PROBLEM TO WORK ON – From the line that contains "ATOM 259 N N" to the last line of the records below, copy everything exactly, both ends included.

MATERIAL FOR THIS EXERCISE –

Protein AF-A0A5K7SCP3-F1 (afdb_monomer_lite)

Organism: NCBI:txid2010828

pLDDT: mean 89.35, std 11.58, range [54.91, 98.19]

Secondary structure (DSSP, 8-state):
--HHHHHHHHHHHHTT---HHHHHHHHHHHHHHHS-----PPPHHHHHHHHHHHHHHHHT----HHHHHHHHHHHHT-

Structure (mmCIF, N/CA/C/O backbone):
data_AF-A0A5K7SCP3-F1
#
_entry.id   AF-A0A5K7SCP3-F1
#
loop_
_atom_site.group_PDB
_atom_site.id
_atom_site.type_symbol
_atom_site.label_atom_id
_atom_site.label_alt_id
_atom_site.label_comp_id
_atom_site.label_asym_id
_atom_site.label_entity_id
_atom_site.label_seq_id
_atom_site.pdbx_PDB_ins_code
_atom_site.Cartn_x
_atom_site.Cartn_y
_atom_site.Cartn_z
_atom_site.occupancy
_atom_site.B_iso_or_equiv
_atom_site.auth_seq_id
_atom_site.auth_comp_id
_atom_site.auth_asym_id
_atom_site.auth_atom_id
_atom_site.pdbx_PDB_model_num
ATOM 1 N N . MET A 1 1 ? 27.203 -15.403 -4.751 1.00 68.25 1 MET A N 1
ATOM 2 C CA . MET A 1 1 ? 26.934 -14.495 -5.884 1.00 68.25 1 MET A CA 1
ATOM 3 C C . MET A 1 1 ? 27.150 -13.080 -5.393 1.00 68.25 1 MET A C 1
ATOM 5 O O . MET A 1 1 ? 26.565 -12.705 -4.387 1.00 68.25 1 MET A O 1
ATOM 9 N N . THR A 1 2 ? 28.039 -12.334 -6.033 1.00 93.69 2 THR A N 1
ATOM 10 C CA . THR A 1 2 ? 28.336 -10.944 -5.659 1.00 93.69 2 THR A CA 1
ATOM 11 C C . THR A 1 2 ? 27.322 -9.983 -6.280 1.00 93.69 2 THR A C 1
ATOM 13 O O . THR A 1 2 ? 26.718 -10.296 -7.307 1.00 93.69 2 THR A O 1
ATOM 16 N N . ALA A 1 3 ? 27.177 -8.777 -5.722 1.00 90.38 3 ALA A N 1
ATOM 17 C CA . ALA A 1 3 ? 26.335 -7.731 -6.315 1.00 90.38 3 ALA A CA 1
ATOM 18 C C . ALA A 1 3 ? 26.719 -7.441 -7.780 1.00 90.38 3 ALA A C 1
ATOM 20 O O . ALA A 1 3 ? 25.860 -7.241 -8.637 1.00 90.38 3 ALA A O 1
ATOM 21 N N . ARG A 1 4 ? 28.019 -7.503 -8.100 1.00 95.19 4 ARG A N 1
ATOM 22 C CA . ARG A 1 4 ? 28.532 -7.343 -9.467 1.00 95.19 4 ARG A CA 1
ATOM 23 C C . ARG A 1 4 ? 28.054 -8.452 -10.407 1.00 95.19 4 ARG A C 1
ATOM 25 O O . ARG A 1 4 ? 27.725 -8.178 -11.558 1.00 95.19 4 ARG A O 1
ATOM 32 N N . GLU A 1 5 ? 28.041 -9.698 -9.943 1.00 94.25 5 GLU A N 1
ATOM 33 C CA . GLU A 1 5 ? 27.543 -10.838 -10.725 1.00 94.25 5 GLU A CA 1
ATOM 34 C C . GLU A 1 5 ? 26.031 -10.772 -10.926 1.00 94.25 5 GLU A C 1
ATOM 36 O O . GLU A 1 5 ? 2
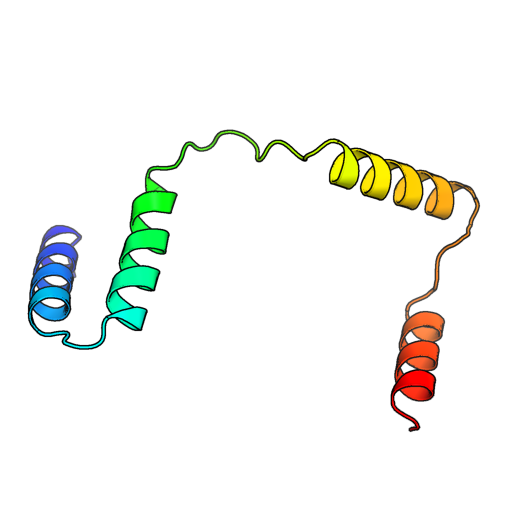5.556 -11.049 -12.026 1.00 94.25 5 GLU A O 1
ATOM 41 N N . LEU A 1 6 ? 25.287 -10.357 -9.899 1.00 93.25 6 LEU A N 1
ATOM 42 C CA . LEU A 1 6 ? 23.837 -10.203 -9.972 1.00 93.25 6 LEU A CA 1
ATOM 43 C C . LEU A 1 6 ? 23.434 -9.133 -10.995 1.00 93.25 6 LEU A C 1
ATOM 45 O O . LEU A 1 6 ? 22.631 -9.418 -11.881 1.00 93.25 6 LEU A O 1
ATOM 49 N N . LYS A 1 7 ? 24.066 -7.950 -10.957 1.00 90.94 7 LYS A N 1
ATOM 50 C CA . LYS A 1 7 ? 23.822 -6.875 -11.937 1.00 90.94 7 LYS A CA 1
ATOM 51 C C . LYS A 1 7 ? 24.048 -7.345 -13.377 1.00 90.94 7 LYS A C 1
ATOM 53 O O . LYS A 1 7 ? 23.212 -7.108 -14.242 1.00 90.94 7 LYS A O 1
ATOM 58 N N . LYS A 1 8 ? 25.141 -8.074 -13.634 1.00 95.69 8 LYS A N 1
ATOM 59 C CA . LYS A 1 8 ? 25.430 -8.623 -14.972 1.00 95.69 8 LYS A CA 1
ATOM 60 C C . LYS A 1 8 ? 24.358 -9.600 -15.453 1.00 95.69 8 LYS A C 1
ATOM 62 O O . LYS A 1 8 ? 23.981 -9.555 -16.620 1.00 95.69 8 LYS A O 1
ATOM 67 N N . ARG A 1 9 ? 23.876 -10.479 -14.571 1.00 94.12 9 ARG A N 1
ATOM 68 C CA . ARG A 1 9 ? 22.824 -11.448 -14.911 1.00 94.12 9 ARG A CA 1
ATOM 69 C C . ARG A 1 9 ? 21.488 -10.769 -15.197 1.00 94.12 9 ARG A C 1
ATOM 71 O O . ARG A 1 9 ? 20.827 -11.158 -16.152 1.00 94.12 9 ARG A O 1
ATOM 78 N N . LEU A 1 10 ? 21.125 -9.750 -14.415 1.00 92.06 10 LEU A N 1
ATOM 79 C CA . LEU A 1 10 ? 19.904 -8.972 -14.630 1.00 92.06 10 LEU A CA 1
ATOM 80 C C . LEU A 1 10 ? 19.927 -8.250 -15.978 1.00 92.06 10 LEU A C 1
ATOM 82 O O . LEU A 1 10 ? 19.011 -8.444 -16.767 1.00 92.06 10 LEU A O 1
ATOM 86 N N . ILE A 1 11 ? 21.005 -7.521 -16.292 1.00 94.00 11 ILE A N 1
ATOM 87 C CA . ILE A 1 11 ? 21.164 -6.841 -17.592 1.00 94.00 11 ILE A CA 1
ATOM 88 C C . ILE A 1 11 ? 21.032 -7.837 -18.750 1.00 94.00 11 ILE A C 1
ATOM 90 O O . ILE A 1 11 ? 20.324 -7.576 -19.719 1.00 94.00 11 ILE A O 1
ATOM 94 N N . HIS A 1 12 ? 21.685 -8.998 -18.638 1.00 95.75 12 HIS A N 1
ATOM 95 C CA . HIS A 1 12 ? 21.601 -10.036 -19.661 1.00 95.75 12 HIS A CA 1
ATOM 96 C C . HIS A 1 12 ? 20.172 -10.563 -19.845 1.00 95.75 12 HIS A C 1
ATOM 98 O O . HIS A 1 12 ? 19.730 -10.728 -20.977 1.00 95.75 12 HIS A O 1
ATOM 104 N N . LYS A 1 13 ? 19.445 -10.804 -18.747 1.00 92.44 13 LYS A N 1
ATOM 105 C CA . LYS A 1 13 ? 18.074 -11.321 -18.792 1.00 92.44 13 LYS A CA 1
ATOM 106 C C . LYS A 1 13 ? 17.084 -10.295 -19.345 1.00 92.44 13 LYS A C 1
ATOM 108 O O . LYS A 1 13 ? 
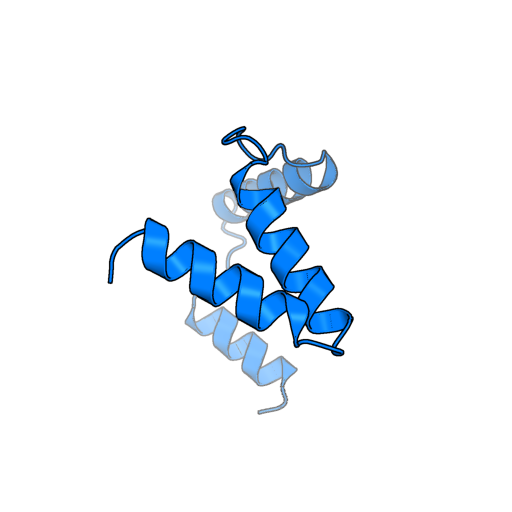16.221 -10.672 -20.129 1.00 92.44 13 LYS A O 1
ATOM 113 N N . ILE A 1 14 ? 17.239 -9.025 -18.969 1.00 93.75 14 ILE A N 1
ATOM 114 C CA . ILE A 1 14 ? 16.443 -7.901 -19.482 1.00 93.75 14 ILE A CA 1
ATOM 115 C C . ILE A 1 14 ? 16.634 -7.776 -20.995 1.00 93.75 14 ILE A C 1
ATOM 117 O O . ILE A 1 14 ? 15.655 -7.747 -21.727 1.00 93.75 14 ILE A O 1
ATOM 121 N N . GLY A 1 15 ? 17.881 -7.812 -21.479 1.00 93.38 15 GLY A N 1
ATOM 122 C CA . GLY A 1 15 ? 18.179 -7.717 -22.914 1.00 93.38 15 GLY A CA 1
ATOM 123 C C . GLY A 1 15 ? 17.699 -8.900 -23.767 1.00 93.38 15 GLY A C 1
ATOM 124 O O . GLY A 1 15 ? 17.788 -8.832 -24.987 1.00 93.38 15 GLY A O 1
ATOM 125 N N . GLN A 1 16 ? 17.225 -9.983 -23.146 1.00 95.62 16 GLN A N 1
ATOM 126 C CA . GLN A 1 16 ? 16.635 -11.148 -23.816 1.00 95.62 16 GLN A CA 1
ATOM 127 C C . GLN A 1 16 ? 15.106 -11.193 -23.701 1.00 95.62 16 GLN A C 1
ATOM 129 O O . GLN A 1 16 ? 14.493 -12.117 -24.231 1.00 95.62 16 GLN A O 1
ATOM 134 N N . SER A 1 17 ? 14.494 -10.282 -22.944 1.00 93.31 17 SER A N 1
ATOM 135 C CA . SER A 1 17 ? 13.048 -10.272 -22.750 1.00 93.31 17 SER A CA 1
ATOM 136 C C . SER A 1 17 ? 12.377 -9.521 -23.893 1.00 93.31 17 SER A C 1
ATOM 138 O O . SER A 1 17 ? 12.745 -8.390 -24.183 1.00 93.31 17 SER A O 1
ATOM 140 N N . GLU A 1 18 ? 11.367 -10.139 -24.495 1.00 95.00 18 GLU A N 1
ATOM 141 C CA . GLU A 1 18 ? 10.460 -9.514 -25.473 1.00 95.00 18 GLU A CA 1
ATOM 142 C C . GLU A 1 18 ? 9.067 -9.260 -24.864 1.00 95.00 18 GLU A C 1
ATOM 144 O O . GLU A 1 18 ? 8.126 -8.901 -25.561 1.00 95.00 18 GLU A O 1
ATOM 149 N N . ASN A 1 19 ? 8.909 -9.516 -23.561 1.00 95.56 19 ASN A N 1
ATOM 150 C CA . ASN A 1 19 ? 7.669 -9.267 -22.836 1.00 95.56 19 ASN A CA 1
ATOM 151 C C . ASN A 1 19 ? 7.697 -7.842 -22.273 1.00 95.56 19 ASN A C 1
ATOM 153 O O . ASN A 1 19 ? 8.352 -7.595 -21.257 1.00 95.56 19 ASN A O 1
ATOM 157 N N . ASP A 1 20 ? 6.997 -6.938 -22.953 1.00 92.69 20 ASP A N 1
ATOM 158 C CA . ASP A 1 20 ? 6.940 -5.517 -22.612 1.00 92.69 20 ASP A CA 1
ATOM 159 C C . ASP A 1 20 ? 6.318 -5.270 -21.227 1.00 92.69 20 ASP A C 1
ATOM 161 O O . ASP A 1 20 ? 6.874 -4.488 -20.457 1.00 92.69 20 ASP A O 1
ATOM 165 N N . ASP A 1 21 ? 5.261 -6.004 -20.850 1.00 91.88 21 ASP A N 1
ATOM 166 C CA . ASP A 1 21 ? 4.615 -5.876 -19.531 1.00 91.88 21 ASP A CA 1
ATOM 167 C C . ASP A 1 21 ? 5.602 -6.200 -18.397 1.00 91.88 21 ASP A C 1
ATOM 169 O O . ASP A 1 21 ? 5.709 -5.487 -17.399 1.00 91.88 21 ASP A O 1
ATOM 173 N N . LEU A 1 22 ? 6.387 -7.271 -18.561 1.00 90.81 22 LEU A N 1
ATOM 174 C CA . LEU A 1 22 ? 7.415 -7.654 -17.591 1.00 90.81 22 LEU A CA 1
ATOM 175 C C . LEU A 1 22 ? 8.516 -6.592 -17.487 1.00 90.81 22 LEU A C 1
ATOM 177 O O . LEU A 1 22 ? 9.015 -6.322 -16.393 1.00 90.81 22 LEU A O 1
ATOM 181 N N . LEU A 1 23 ? 8.925 -6.018 -18.619 1.00 93.75 23 LEU A N 1
ATOM 182 C CA . LEU A 1 23 ? 9.944 -4.973 -18.653 1.00 93.75 23 LEU A CA 1
ATOM 183 C C . LEU A 1 23 ? 9.457 -3.689 -17.972 1.00 93.75 23 LEU A C 1
ATOM 185 O O . LEU A 1 23 ? 10.230 -3.072 -17.235 1.00 93.75 23 LEU A O 1
ATOM 189 N N . GLU A 1 24 ? 8.190 -3.322 -18.162 1.00 91.62 24 GLU A N 1
ATOM 190 C CA . GLU A 1 24 ? 7.574 -2.166 -17.510 1.00 91.62 24 GLU A CA 1
ATOM 191 C C . GLU A 1 24 ? 7.509 -2.344 -15.989 1.00 91.62 24 GLU A C 1
ATOM 193 O O . GLU A 1 24 ? 7.947 -1.465 -15.245 1.00 91.62 24 GLU A O 1
ATOM 198 N N . GLU A 1 25 ? 7.052 -3.500 -15.509 1.00 88.06 25 GLU A N 1
ATOM 199 C CA . GLU A 1 25 ? 6.976 -3.784 -14.072 1.00 88.06 25 GLU A CA 1
ATOM 200 C C . GLU A 1 25 ? 8.362 -3.814 -13.413 1.00 88.06 25 GLU A C 1
ATOM 202 O O . GLU A 1 25 ? 8.566 -3.253 -12.332 1.00 88.06 25 GLU A O 1
ATOM 207 N N . MET A 1 26 ? 9.358 -4.407 -14.081 1.00 88.00 26 MET A N 1
ATOM 208 C CA . MET A 1 26 ? 10.743 -4.381 -13.603 1.00 88.00 26 MET A CA 1
ATOM 209 C C . MET A 1 26 ? 11.302 -2.958 -13.547 1.00 88.00 26 MET A C 1
ATOM 211 O O . MET A 1 26 ? 12.008 -2.618 -12.596 1.00 88.00 26 MET A O 1
ATOM 215 N N . TYR A 1 27 ? 10.993 -2.127 -14.545 1.00 88.00 27 TYR A N 1
ATOM 216 C CA . TYR A 1 27 ? 11.397 -0.727 -14.552 1.00 88.00 27 TYR A CA 1
ATOM 217 C C . TYR A 1 27 ? 10.748 0.043 -13.404 1.00 88.00 27 TYR A C 1
ATOM 219 O O . TYR A 1 27 ? 11.463 0.719 -12.673 1.00 88.00 27 TYR A O 1
ATOM 227 N N . ARG A 1 28 ? 9.436 -0.110 -13.184 1.00 84.69 28 ARG A N 1
ATOM 228 C CA . ARG A 1 28 ? 8.726 0.508 -12.053 1.00 84.69 28 ARG A CA 1
ATOM 229 C C . ARG A 1 28 ? 9.354 0.112 -10.723 1.00 84.69 28 ARG A C 1
ATOM 231 O O . ARG A 1 28 ? 9.630 0.979 -9.905 1.00 84.69 28 ARG A O 1
ATOM 238 N N . LEU A 1 29 ? 9.640 -1.174 -10.520 1.00 84.81 29 LEU A N 1
ATOM 239 C CA . LEU A 1 29 ? 10.238 -1.668 -9.279 1.00 84.81 29 LEU A CA 1
ATOM 240 C C . LEU A 1 29 ? 11.614 -1.043 -8.997 1.00 84.81 29 LEU A C 1
ATOM 242 O O . LEU A 1 29 ? 11.883 -0.657 -7.865 1.00 84.81 29 LEU A O 1
ATOM 246 N N . ILE A 1 30 ? 12.471 -0.937 -10.018 1.00 83.62 30 ILE A N 1
ATOM 247 C CA . ILE A 1 30 ? 13.827 -0.378 -9.883 1.00 83.62 30 ILE A CA 1
ATOM 248 C C . ILE A 1 30 ? 13.787 1.153 -
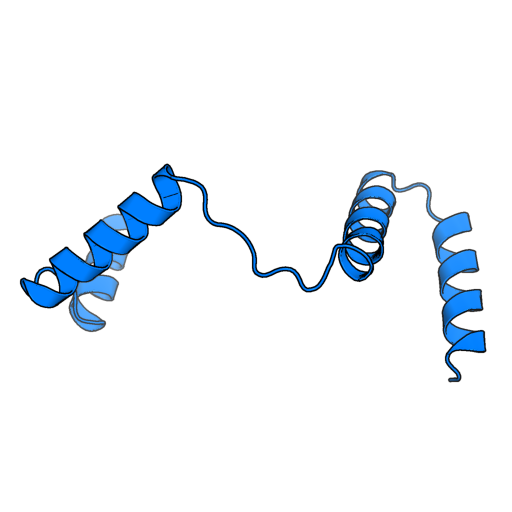9.794 1.00 83.62 30 ILE A C 1
ATOM 250 O O . ILE A 1 30 ? 14.492 1.738 -8.983 1.00 83.62 30 ILE A O 1
ATOM 254 N N . ALA A 1 31 ? 12.946 1.817 -10.586 1.00 78.38 31 ALA A N 1
ATOM 255 C CA . ALA A 1 31 ? 12.767 3.266 -10.523 1.00 78.38 31 ALA A CA 1
ATOM 256 C C . ALA A 1 31 ? 12.205 3.703 -9.160 1.00 78.38 31 ALA A C 1
ATOM 258 O O . ALA A 1 31 ? 12.598 4.740 -8.634 1.00 78.38 31 ALA A O 1
ATOM 259 N N . ASN A 1 32 ? 11.350 2.877 -8.552 1.00 67.19 32 ASN A N 1
ATOM 260 C CA . ASN A 1 32 ? 10.837 3.099 -7.204 1.00 67.19 32 ASN A CA 1
ATOM 261 C C . ASN A 1 32 ? 11.866 2.792 -6.099 1.00 67.19 32 ASN A C 1
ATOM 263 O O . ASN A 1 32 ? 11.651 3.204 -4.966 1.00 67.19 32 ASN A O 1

RESULT FOR THIS EXERCISE –
ATOM 259 N N . ASN A 1 32 ? 11.350 2.877 -8.552 1.00 67.19 32 ASN A N 1
ATOM 260 C CA . ASN A 1 32 ? 10.837 3.099 -7.204 1.00 67.19 32 ASN A CA 1
ATOM 261 C C . ASN A 1 32 ? 11.866 2.792 -6.099 1.00 67.19 32 ASN A C 1
ATOM 263 O O . ASN A 1 32 ? 11.651 3.204 -4.966 1.00 67.19 32 ASN A O 1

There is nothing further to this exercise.